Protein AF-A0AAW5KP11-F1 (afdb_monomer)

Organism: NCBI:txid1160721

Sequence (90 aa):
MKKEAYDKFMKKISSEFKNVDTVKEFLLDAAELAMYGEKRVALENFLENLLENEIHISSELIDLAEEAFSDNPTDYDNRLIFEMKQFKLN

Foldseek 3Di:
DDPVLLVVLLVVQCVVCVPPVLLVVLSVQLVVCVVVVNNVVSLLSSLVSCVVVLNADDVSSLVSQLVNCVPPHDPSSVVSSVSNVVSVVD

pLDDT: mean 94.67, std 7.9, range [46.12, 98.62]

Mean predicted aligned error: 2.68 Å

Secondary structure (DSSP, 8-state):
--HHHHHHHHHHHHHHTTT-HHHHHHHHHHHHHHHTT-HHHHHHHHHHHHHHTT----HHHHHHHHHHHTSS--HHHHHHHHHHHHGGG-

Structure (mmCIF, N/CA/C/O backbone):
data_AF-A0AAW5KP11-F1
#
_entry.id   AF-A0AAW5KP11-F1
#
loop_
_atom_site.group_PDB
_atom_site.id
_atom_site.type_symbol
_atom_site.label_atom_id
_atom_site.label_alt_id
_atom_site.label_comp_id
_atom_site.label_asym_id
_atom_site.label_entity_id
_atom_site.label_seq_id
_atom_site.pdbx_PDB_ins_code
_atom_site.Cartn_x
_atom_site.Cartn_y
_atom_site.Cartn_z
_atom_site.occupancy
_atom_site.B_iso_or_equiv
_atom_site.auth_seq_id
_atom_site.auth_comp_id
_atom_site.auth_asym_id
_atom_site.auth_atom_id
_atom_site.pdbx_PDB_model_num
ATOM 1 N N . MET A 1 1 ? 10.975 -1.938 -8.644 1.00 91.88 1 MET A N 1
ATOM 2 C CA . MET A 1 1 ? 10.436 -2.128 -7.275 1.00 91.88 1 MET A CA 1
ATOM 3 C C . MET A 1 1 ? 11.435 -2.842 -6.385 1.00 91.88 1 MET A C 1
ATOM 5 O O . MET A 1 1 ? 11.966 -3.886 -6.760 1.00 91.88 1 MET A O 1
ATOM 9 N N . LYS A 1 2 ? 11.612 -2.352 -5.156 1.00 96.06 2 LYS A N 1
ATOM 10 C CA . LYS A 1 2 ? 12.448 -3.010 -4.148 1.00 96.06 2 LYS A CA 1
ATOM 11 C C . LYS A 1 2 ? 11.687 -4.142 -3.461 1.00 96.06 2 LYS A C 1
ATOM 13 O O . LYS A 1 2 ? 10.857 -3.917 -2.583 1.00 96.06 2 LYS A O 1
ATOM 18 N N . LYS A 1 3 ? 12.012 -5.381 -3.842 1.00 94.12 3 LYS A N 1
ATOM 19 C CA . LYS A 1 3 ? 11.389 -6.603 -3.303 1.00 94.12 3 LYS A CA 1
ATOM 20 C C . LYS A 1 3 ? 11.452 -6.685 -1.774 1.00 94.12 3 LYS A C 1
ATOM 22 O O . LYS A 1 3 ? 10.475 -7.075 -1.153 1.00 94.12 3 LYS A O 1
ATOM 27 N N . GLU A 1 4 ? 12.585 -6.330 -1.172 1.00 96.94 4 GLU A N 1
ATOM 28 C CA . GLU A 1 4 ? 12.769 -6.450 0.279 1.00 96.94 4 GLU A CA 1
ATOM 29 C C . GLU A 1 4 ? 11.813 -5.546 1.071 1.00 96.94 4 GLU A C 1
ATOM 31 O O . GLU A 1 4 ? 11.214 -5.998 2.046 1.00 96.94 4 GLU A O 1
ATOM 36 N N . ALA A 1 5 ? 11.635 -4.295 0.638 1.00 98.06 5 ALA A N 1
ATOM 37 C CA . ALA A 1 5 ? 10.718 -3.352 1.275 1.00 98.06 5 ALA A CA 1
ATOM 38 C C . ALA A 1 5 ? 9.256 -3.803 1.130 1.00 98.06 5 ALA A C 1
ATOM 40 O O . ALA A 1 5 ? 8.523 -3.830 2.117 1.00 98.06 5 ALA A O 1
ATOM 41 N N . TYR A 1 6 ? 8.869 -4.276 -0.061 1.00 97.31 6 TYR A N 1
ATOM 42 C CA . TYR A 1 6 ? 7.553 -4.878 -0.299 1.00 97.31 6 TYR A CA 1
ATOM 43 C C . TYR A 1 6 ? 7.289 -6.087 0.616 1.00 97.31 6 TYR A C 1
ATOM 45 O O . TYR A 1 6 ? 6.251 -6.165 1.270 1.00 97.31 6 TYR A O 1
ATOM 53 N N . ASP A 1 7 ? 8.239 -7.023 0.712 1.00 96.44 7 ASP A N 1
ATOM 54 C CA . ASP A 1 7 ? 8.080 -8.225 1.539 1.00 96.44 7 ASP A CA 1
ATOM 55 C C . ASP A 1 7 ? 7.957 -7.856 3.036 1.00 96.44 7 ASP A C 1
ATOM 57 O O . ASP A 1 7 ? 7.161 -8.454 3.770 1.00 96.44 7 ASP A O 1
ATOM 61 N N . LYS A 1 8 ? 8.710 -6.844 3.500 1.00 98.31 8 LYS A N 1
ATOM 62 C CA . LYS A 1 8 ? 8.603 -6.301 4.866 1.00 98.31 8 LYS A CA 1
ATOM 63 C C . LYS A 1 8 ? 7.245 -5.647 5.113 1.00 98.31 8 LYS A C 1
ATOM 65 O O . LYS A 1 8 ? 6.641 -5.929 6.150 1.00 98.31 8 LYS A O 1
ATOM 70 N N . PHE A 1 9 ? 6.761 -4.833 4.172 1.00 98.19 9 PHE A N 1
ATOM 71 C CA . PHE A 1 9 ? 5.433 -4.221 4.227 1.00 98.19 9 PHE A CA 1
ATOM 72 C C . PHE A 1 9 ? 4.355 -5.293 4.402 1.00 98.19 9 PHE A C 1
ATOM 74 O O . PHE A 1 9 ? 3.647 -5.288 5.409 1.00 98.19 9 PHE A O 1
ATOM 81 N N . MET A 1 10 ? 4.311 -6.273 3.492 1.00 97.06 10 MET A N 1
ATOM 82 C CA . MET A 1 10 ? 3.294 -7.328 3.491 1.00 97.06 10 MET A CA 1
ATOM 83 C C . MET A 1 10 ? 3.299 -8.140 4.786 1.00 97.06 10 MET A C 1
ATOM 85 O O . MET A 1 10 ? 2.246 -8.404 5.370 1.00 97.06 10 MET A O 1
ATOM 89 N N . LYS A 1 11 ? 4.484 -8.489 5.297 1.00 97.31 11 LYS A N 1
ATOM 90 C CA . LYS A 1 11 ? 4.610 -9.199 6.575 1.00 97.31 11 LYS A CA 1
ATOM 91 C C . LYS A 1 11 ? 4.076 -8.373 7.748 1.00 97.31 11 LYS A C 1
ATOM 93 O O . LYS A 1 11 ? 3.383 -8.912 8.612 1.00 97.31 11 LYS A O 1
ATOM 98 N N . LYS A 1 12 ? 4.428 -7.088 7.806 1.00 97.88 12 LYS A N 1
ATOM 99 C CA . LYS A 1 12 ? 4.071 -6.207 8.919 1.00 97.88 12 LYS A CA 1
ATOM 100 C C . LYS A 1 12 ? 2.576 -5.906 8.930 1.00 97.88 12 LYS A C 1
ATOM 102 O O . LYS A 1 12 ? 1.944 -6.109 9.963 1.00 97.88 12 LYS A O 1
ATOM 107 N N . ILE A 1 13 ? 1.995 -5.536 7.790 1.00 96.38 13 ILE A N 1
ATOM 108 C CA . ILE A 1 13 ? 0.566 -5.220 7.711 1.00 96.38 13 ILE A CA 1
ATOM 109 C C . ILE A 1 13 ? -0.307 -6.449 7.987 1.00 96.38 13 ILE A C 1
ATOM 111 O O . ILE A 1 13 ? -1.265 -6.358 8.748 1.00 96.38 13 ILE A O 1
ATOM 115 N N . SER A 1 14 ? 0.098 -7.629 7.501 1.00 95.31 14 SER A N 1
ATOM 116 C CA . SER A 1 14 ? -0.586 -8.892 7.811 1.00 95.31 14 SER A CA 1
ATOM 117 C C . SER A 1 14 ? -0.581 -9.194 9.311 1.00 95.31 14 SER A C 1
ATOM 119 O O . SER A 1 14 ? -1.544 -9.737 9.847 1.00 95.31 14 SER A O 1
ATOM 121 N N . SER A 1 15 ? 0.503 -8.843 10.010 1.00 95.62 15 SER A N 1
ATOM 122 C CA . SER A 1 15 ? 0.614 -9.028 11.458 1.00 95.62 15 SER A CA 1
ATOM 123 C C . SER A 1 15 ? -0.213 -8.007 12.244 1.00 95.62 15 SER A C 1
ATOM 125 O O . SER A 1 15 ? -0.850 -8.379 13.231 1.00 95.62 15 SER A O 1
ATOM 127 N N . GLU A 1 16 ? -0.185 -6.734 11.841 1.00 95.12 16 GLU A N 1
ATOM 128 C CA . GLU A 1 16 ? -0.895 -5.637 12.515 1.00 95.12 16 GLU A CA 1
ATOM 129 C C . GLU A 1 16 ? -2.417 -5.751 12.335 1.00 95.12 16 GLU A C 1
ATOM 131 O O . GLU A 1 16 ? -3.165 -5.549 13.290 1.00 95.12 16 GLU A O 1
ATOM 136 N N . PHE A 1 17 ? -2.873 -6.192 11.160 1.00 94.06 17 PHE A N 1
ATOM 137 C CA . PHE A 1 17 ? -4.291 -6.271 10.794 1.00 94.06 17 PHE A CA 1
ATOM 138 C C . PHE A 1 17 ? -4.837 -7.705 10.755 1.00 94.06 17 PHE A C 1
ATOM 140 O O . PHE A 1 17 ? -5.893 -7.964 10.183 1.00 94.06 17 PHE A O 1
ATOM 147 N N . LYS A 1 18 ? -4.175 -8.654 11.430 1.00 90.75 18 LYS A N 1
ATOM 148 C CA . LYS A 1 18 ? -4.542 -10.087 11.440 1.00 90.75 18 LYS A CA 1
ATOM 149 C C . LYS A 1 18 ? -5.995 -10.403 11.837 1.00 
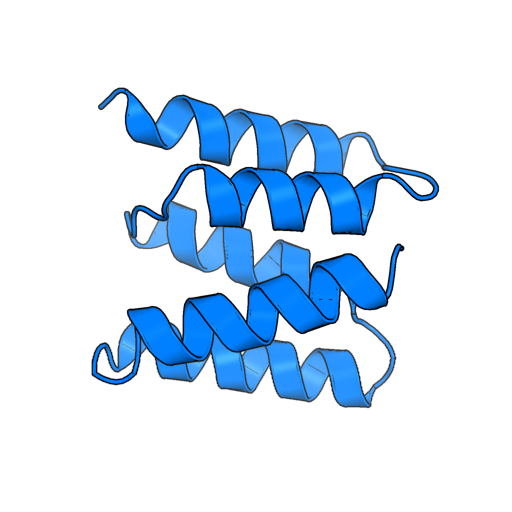90.75 18 LYS A C 1
ATOM 151 O O . LYS A 1 18 ? -6.463 -11.509 11.587 1.00 90.75 18 LYS A O 1
ATOM 156 N N . ASN A 1 19 ? -6.688 -9.470 12.489 1.00 92.69 19 ASN A N 1
ATOM 157 C CA . ASN A 1 19 ? -8.065 -9.619 12.969 1.00 92.69 19 ASN A CA 1
ATOM 158 C C . ASN A 1 19 ? -9.060 -8.677 12.264 1.00 92.69 19 ASN A C 1
ATOM 160 O O . ASN A 1 19 ? -10.197 -8.581 12.711 1.00 92.69 19 ASN A O 1
ATOM 164 N N . VAL A 1 20 ? -8.648 -7.973 11.205 1.00 93.38 20 VAL A N 1
ATOM 165 C CA . VAL A 1 20 ? -9.509 -7.057 10.443 1.00 93.38 20 VAL A CA 1
ATOM 166 C C . VAL A 1 20 ? -9.853 -7.718 9.115 1.00 93.38 20 VAL A C 1
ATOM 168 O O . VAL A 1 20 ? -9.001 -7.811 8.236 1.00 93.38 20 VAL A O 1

-=-=-

_Work to be completed_. Copy the stretch of the records above that runs from the line with "ATOM 38 C C" through the line with "ATOM 102 O O". Both end lines belong in the copy, and nothing else does.

_Written response_.
ATOM 38 C C . ALA A 1 5 ? 9.256 -3.803 1.130 1.00 98.06 5 ALA A C 1
ATOM 40 O O . ALA A 1 5 ? 8.523 -3.830 2.117 1.00 98.06 5 ALA A O 1
ATOM 41 N N . TYR A 1 6 ? 8.869 -4.276 -0.061 1.00 97.31 6 TYR A N 1
ATOM 42 C CA . TYR A 1 6 ? 7.553 -4.878 -0.299 1.00 97.31 6 TYR A CA 1
ATOM 43 C C . TYR A 1 6 ? 7.289 -6.087 0.616 1.00 97.31 6 TYR A C 1
ATOM 45 O O . TYR A 1 6 ? 6.251 -6.165 1.270 1.00 97.31 6 TYR A O 1
ATOM 53 N N . ASP A 1 7 ? 8.239 -7.023 0.712 1.00 96.44 7 ASP A N 1
ATOM 54 C CA . ASP A 1 7 ? 8.080 -8.225 1.539 1.00 96.44 7 ASP A CA 1
ATOM 55 C C . ASP A 1 7 ? 7.957 -7.856 3.036 1.00 96.44 7 ASP A C 1
ATOM 57 O O . ASP A 1 7 ? 7.161 -8.454 3.770 1.00 96.44 7 ASP A O 1
ATOM 61 N N . LYS A 1 8 ? 8.710 -6.844 3.500 1.00 98.31 8 LYS A N 1
ATOM 62 C CA . LYS A 1 8 ? 8.603 -6.301 4.866 1.00 98.31 8 LYS A CA 1
ATOM 63 C C . LYS A 1 8 ? 7.245 -5.647 5.113 1.00 98.31 8 LYS A C 1
ATOM 65 O O . LYS A 1 8 ? 6.641 -5.929 6.150 1.00 98.31 8 LYS A O 1
ATOM 70 N N . PHE A 1 9 ? 6.761 -4.833 4.172 1.00 98.19 9 PHE A N 1
ATOM 71 C CA . PHE A 1 9 ? 5.433 -4.221 4.227 1.00 98.19 9 PHE A CA 1
ATOM 72 C C . PHE A 1 9 ? 4.355 -5.293 4.402 1.00 98.19 9 PHE A C 1
ATOM 74 O O . PHE A 1 9 ? 3.647 -5.288 5.409 1.00 98.19 9 PHE A O 1
ATOM 81 N N . MET A 1 10 ? 4.311 -6.273 3.492 1.00 97.06 10 MET A N 1
ATOM 82 C CA . MET A 1 10 ? 3.294 -7.328 3.491 1.00 97.06 10 MET A CA 1
ATOM 83 C C . MET A 1 10 ? 3.299 -8.140 4.786 1.00 97.06 10 MET A C 1
ATOM 85 O O . MET A 1 10 ? 2.246 -8.404 5.370 1.00 97.06 10 MET A O 1
ATOM 89 N N . LYS A 1 11 ? 4.484 -8.489 5.297 1.00 97.31 11 LYS A N 1
ATOM 90 C CA . LYS A 1 11 ? 4.610 -9.199 6.575 1.00 97.31 11 LYS A CA 1
ATOM 91 C C . LYS A 1 11 ? 4.076 -8.373 7.748 1.00 97.31 11 LYS A C 1
ATOM 93 O O . LYS A 1 11 ? 3.383 -8.912 8.612 1.00 97.31 11 LYS A O 1
ATOM 98 N N . LYS A 1 12 ? 4.428 -7.088 7.806 1.00 97.88 12 LYS A N 1
ATOM 99 C CA . LYS A 1 12 ? 4.071 -6.207 8.919 1.00 97.88 12 LYS A CA 1
ATOM 100 C C . LYS A 1 12 ? 2.576 -5.906 8.930 1.00 97.88 12 LYS A C 1
ATOM 102 O O . LYS A 1 12 ? 1.944 -6.109 9.963 1.00 97.88 12 LYS A O 1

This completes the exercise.